Prompt =
From the data below, return the exact lines starting at the line containing "ATOM 161 C CA" and ending at the line containing "ATOM 214 C C", both included, and nothing else.

Data =
————

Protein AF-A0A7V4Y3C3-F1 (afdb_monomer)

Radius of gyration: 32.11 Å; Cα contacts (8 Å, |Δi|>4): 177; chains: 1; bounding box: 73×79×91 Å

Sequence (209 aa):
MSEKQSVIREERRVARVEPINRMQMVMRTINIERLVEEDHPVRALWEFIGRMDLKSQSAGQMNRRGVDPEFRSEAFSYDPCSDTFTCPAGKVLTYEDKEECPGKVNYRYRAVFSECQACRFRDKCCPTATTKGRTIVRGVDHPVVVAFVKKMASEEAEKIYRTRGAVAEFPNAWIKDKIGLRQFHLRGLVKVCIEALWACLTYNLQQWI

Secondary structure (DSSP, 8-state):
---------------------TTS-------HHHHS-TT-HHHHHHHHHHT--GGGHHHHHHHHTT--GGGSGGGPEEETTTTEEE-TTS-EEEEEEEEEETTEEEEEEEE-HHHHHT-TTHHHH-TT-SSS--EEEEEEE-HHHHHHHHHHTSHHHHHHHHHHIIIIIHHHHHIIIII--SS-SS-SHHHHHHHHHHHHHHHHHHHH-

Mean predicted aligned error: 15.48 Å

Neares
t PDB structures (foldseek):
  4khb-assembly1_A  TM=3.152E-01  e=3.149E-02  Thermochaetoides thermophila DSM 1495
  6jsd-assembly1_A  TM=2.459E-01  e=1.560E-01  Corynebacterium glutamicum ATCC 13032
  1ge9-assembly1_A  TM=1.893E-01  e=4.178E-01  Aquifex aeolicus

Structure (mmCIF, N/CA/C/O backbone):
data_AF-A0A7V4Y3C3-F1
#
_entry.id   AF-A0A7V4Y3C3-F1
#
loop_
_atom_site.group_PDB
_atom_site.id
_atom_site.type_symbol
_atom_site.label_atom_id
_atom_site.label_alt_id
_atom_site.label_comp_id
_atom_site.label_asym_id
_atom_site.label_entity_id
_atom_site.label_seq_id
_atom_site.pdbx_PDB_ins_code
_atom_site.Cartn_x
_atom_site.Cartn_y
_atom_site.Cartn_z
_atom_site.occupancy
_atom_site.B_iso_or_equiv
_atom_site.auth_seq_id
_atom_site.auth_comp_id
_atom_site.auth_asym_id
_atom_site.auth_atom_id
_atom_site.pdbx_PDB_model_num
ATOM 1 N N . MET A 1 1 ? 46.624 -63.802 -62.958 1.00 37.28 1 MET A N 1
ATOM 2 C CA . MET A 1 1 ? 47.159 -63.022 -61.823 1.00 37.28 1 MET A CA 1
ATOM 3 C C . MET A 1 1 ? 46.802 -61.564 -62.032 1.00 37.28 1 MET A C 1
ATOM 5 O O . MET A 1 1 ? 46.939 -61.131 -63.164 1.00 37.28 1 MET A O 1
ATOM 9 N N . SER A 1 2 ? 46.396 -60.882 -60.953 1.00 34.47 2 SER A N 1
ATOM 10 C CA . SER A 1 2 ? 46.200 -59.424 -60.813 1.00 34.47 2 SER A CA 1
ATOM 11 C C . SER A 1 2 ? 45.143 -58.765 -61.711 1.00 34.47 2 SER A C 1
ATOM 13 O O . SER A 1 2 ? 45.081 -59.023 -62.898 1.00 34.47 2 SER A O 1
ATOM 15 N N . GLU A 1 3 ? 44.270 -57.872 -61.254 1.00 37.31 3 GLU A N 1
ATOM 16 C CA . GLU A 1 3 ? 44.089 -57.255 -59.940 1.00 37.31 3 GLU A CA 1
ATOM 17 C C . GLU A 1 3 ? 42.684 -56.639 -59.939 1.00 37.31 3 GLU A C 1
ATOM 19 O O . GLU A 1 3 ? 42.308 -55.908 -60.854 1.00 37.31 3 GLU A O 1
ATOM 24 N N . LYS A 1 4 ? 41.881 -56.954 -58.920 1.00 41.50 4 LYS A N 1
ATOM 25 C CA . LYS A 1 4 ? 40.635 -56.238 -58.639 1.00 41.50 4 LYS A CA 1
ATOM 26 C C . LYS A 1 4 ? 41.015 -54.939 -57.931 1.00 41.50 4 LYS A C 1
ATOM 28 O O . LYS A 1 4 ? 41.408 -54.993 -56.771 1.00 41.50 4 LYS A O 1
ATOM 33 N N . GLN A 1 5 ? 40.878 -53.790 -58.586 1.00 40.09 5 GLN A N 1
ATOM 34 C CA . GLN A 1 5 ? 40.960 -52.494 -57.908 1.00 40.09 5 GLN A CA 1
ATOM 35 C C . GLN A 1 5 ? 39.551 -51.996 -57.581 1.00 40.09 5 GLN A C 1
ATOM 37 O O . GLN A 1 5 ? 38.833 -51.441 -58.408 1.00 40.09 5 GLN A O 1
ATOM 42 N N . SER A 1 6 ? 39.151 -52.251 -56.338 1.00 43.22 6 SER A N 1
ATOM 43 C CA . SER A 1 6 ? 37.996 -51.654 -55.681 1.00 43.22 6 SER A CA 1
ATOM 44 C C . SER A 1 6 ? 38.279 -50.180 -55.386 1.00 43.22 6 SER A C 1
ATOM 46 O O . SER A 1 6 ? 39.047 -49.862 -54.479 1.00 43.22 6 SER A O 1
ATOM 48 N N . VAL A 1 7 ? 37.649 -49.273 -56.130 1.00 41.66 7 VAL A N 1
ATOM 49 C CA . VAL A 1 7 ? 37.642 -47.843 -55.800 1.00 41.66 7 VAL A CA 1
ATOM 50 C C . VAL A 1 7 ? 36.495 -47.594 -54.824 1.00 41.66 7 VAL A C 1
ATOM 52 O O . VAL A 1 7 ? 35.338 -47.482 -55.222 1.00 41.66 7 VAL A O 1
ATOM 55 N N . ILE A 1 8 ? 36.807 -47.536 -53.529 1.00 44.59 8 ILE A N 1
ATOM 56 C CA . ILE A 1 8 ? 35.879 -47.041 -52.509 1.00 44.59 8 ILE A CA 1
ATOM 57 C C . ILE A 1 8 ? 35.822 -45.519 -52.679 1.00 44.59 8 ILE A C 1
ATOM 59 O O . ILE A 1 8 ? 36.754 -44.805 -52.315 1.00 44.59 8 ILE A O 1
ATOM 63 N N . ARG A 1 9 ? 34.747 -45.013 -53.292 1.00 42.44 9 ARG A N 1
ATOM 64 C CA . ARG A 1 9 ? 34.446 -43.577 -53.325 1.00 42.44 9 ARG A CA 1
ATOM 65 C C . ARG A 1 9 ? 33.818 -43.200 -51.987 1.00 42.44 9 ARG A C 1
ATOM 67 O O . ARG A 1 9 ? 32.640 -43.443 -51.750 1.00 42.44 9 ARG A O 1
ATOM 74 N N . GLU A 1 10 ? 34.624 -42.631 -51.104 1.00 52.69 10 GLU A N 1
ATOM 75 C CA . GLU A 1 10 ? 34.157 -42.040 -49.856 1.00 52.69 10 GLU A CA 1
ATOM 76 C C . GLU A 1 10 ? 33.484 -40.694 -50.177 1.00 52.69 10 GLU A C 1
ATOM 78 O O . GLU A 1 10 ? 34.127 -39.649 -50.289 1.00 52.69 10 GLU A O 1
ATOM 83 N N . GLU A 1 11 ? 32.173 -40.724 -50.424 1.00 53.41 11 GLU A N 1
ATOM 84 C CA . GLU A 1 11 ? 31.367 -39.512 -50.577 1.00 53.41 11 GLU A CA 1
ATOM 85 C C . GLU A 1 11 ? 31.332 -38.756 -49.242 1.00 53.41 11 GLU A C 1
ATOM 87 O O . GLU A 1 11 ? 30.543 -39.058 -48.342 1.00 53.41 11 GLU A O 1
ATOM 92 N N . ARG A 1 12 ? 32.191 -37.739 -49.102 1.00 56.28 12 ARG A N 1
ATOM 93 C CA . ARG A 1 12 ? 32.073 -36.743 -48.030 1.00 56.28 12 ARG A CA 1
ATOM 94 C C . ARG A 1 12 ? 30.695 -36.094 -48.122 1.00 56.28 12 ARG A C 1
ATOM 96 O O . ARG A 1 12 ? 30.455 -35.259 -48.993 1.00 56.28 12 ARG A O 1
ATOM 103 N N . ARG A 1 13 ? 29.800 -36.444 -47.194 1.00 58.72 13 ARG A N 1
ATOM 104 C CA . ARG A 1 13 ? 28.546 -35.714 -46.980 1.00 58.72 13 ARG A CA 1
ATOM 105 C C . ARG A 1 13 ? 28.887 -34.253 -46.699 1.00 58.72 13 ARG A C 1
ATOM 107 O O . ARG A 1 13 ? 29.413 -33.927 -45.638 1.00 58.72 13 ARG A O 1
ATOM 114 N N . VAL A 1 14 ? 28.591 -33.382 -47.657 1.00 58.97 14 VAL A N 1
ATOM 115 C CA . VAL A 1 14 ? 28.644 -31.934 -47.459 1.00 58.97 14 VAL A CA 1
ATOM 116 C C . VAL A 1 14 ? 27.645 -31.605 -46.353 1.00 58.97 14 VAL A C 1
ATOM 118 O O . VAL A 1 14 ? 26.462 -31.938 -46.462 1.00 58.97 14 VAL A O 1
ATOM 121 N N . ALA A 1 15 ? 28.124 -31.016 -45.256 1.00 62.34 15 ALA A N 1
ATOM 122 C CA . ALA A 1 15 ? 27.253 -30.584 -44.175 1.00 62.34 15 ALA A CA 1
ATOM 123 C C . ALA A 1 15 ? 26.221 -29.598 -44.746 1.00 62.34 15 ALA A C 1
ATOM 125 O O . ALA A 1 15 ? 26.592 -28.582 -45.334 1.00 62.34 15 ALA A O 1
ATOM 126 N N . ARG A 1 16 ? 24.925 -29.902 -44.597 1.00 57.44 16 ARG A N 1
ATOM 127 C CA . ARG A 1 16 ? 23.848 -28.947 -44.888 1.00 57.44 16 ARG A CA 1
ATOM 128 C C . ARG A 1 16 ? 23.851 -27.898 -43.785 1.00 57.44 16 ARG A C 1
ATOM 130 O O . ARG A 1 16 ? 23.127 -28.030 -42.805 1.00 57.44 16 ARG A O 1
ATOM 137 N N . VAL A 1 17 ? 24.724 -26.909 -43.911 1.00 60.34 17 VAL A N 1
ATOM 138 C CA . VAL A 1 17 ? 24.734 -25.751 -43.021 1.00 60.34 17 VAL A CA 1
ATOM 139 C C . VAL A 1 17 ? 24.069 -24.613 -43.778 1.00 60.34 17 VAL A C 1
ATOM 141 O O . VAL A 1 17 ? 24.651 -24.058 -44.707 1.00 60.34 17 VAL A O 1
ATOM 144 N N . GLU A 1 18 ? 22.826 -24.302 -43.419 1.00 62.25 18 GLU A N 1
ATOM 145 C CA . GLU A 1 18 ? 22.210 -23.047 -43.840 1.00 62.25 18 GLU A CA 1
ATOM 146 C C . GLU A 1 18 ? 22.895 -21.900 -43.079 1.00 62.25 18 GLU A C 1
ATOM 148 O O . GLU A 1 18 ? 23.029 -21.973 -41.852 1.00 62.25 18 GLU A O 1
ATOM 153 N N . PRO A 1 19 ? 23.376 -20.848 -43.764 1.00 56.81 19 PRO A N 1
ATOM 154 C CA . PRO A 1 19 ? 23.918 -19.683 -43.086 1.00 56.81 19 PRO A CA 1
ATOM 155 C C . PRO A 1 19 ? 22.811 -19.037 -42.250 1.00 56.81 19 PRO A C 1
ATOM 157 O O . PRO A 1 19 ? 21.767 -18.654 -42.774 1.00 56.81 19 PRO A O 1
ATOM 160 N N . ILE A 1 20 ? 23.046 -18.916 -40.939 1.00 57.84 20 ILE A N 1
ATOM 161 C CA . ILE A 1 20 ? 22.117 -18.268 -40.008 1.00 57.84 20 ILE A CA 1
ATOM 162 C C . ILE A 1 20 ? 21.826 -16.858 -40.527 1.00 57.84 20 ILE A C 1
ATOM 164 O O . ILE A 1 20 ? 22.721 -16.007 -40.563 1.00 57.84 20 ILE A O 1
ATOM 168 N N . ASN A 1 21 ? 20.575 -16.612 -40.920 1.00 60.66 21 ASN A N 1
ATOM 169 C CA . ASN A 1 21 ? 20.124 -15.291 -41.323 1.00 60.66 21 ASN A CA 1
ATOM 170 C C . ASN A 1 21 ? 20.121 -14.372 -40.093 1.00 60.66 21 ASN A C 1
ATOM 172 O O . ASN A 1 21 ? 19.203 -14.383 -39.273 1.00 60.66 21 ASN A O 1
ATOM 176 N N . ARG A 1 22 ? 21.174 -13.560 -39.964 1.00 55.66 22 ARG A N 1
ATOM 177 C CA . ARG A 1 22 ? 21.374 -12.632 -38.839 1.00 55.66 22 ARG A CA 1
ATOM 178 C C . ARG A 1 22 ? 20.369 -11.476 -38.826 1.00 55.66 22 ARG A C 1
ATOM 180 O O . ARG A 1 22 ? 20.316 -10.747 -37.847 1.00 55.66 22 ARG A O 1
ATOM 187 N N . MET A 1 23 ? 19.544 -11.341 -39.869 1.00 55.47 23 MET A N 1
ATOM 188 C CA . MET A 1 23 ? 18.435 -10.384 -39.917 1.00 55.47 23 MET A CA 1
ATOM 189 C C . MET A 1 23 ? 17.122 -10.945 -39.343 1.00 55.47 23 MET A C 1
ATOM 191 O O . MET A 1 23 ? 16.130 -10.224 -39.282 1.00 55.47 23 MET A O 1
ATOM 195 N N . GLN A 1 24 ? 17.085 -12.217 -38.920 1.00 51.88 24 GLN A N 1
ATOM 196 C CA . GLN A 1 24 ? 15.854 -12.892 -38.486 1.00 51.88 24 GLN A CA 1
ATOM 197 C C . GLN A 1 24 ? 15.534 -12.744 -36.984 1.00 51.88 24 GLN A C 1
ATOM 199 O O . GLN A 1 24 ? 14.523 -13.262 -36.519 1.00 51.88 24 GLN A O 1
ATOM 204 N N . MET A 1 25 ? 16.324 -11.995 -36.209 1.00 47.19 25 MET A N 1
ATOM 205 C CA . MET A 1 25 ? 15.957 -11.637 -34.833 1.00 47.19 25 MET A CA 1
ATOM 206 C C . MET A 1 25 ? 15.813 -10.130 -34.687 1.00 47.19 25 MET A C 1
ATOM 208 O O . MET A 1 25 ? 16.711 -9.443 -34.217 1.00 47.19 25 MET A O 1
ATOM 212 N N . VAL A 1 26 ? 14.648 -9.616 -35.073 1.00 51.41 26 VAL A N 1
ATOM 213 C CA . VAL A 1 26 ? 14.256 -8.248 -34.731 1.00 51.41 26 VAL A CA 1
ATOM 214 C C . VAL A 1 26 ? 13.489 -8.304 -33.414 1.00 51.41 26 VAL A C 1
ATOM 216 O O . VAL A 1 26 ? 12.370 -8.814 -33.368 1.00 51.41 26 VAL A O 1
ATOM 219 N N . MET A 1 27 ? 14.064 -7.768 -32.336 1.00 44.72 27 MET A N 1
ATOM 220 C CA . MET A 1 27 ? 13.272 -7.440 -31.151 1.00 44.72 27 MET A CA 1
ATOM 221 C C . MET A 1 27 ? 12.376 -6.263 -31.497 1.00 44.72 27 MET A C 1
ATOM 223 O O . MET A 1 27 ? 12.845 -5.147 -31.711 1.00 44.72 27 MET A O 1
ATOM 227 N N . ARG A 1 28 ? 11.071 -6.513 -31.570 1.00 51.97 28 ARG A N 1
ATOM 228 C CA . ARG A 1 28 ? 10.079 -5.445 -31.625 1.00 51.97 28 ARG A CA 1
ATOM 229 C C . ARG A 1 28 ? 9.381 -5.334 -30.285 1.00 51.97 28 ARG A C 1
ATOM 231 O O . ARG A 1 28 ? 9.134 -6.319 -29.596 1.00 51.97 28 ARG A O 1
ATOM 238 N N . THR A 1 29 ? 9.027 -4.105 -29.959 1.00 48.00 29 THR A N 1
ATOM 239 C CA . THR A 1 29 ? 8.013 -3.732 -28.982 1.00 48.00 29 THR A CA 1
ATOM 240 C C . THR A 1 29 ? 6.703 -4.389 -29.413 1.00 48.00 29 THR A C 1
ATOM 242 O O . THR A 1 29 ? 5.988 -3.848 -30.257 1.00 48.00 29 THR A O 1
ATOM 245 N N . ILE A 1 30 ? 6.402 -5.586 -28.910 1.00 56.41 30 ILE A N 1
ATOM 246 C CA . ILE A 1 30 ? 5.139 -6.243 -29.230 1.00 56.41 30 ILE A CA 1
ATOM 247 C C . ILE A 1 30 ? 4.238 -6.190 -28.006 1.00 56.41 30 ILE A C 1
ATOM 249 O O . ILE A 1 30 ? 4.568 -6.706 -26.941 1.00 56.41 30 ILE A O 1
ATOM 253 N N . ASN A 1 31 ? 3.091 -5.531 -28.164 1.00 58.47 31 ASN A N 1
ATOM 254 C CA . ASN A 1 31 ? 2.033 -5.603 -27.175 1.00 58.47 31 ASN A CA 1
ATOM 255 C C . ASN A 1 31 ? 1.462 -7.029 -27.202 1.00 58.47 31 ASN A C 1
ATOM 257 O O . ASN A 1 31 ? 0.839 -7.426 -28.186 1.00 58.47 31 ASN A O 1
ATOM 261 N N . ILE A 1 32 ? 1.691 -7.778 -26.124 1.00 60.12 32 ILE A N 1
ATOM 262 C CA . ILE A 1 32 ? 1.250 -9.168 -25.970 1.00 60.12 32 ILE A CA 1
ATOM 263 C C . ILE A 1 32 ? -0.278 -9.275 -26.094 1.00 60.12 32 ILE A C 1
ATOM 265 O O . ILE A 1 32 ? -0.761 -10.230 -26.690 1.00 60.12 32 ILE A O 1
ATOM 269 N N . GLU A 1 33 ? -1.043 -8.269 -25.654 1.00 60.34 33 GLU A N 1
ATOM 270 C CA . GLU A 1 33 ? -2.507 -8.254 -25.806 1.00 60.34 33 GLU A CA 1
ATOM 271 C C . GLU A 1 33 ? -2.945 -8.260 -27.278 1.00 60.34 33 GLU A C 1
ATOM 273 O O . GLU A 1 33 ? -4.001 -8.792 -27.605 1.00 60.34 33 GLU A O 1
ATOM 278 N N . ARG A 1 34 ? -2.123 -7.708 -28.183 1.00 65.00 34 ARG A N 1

————

Response area =
ATOM 161 C CA . ILE A 1 20 ? 22.117 -18.268 -40.008 1.00 57.84 20 ILE A CA 1
ATOM 162 C C . ILE A 1 20 ? 21.826 -16.858 -40.527 1.00 57.84 20 ILE A C 1
ATOM 164 O O . ILE A 1 20 ? 22.721 -16.007 -40.563 1.00 57.84 20 ILE A O 1
ATOM 168 N N . ASN A 1 21 ? 20.575 -16.612 -40.920 1.00 60.66 21 ASN A N 1
ATOM 169 C CA . ASN A 1 21 ? 20.124 -15.291 -41.323 1.00 60.66 21 ASN A CA 1
ATOM 170 C C . ASN A 1 21 ? 20.121 -14.372 -40.093 1.00 60.66 21 ASN A C 1
ATOM 172 O O . ASN A 1 21 ? 19.203 -14.383 -39.273 1.00 60.66 21 ASN A O 1
ATOM 176 N N . ARG A 1 22 ? 21.174 -13.560 -39.964 1.00 55.66 22 ARG A N 1
ATOM 177 C CA . ARG A 1 22 ? 21.374 -12.632 -38.839 1.00 55.66 22 ARG A CA 1
ATOM 178 C C . ARG A 1 22 ? 20.369 -11.476 -38.826 1.00 55.66 22 ARG A C 1
ATOM 180 O O . ARG A 1 22 ? 20.316 -10.747 -37.847 1.00 55.66 22 ARG A O 1
ATOM 187 N N . MET A 1 23 ? 19.544 -11.341 -39.869 1.00 55.47 23 MET A N 1
ATOM 188 C CA . MET A 1 23 ? 18.435 -10.384 -39.917 1.00 55.47 23 MET A CA 1
ATOM 189 C C . MET A 1 23 ? 17.122 -10.945 -39.343 1.00 55.47 23 MET A C 1
ATOM 191 O O . MET A 1 23 ? 16.130 -10.224 -39.282 1.00 55.47 23 MET A O 1
ATOM 195 N N . GLN A 1 24 ? 17.085 -12.217 -38.920 1.00 51.88 24 GLN A N 1
ATOM 196 C CA . GLN A 1 24 ? 15.854 -12.892 -38.486 1.00 51.88 24 GLN A CA 1
ATOM 197 C C . GLN A 1 24 ? 15.534 -12.744 -36.984 1.00 51.88 24 GLN A C 1
ATOM 199 O O . GLN A 1 24 ? 14.523 -13.262 -36.519 1.00 51.88 24 GLN A O 1
ATOM 204 N N . MET A 1 25 ? 16.324 -11.995 -36.209 1.00 47.19 25 MET A N 1
ATOM 205 C CA . MET A 1 25 ? 15.957 -11.637 -34.833 1.00 47.19 25 MET A CA 1
ATOM 206 C C . MET A 1 25 ? 15.813 -10.130 -34.687 1.00 47.19 25 MET A C 1
ATOM 208 O O . MET A 1 25 ? 16.711 -9.443 -34.217 1.00 47.19 25 MET A O 1
ATOM 212 N N . VAL A 1 26 ? 14.648 -9.616 -35.073 1.00 51.41 26 VAL A N 1
ATOM 213 C CA . VAL A 1 26 ? 14.256 -8.248 -34.731 1.00 51.41 26 VAL A CA 1
ATOM 214 C C . VAL A 1 26 ? 13.489 -8.304 -33.414 1.00 51.41 26 VAL A C 1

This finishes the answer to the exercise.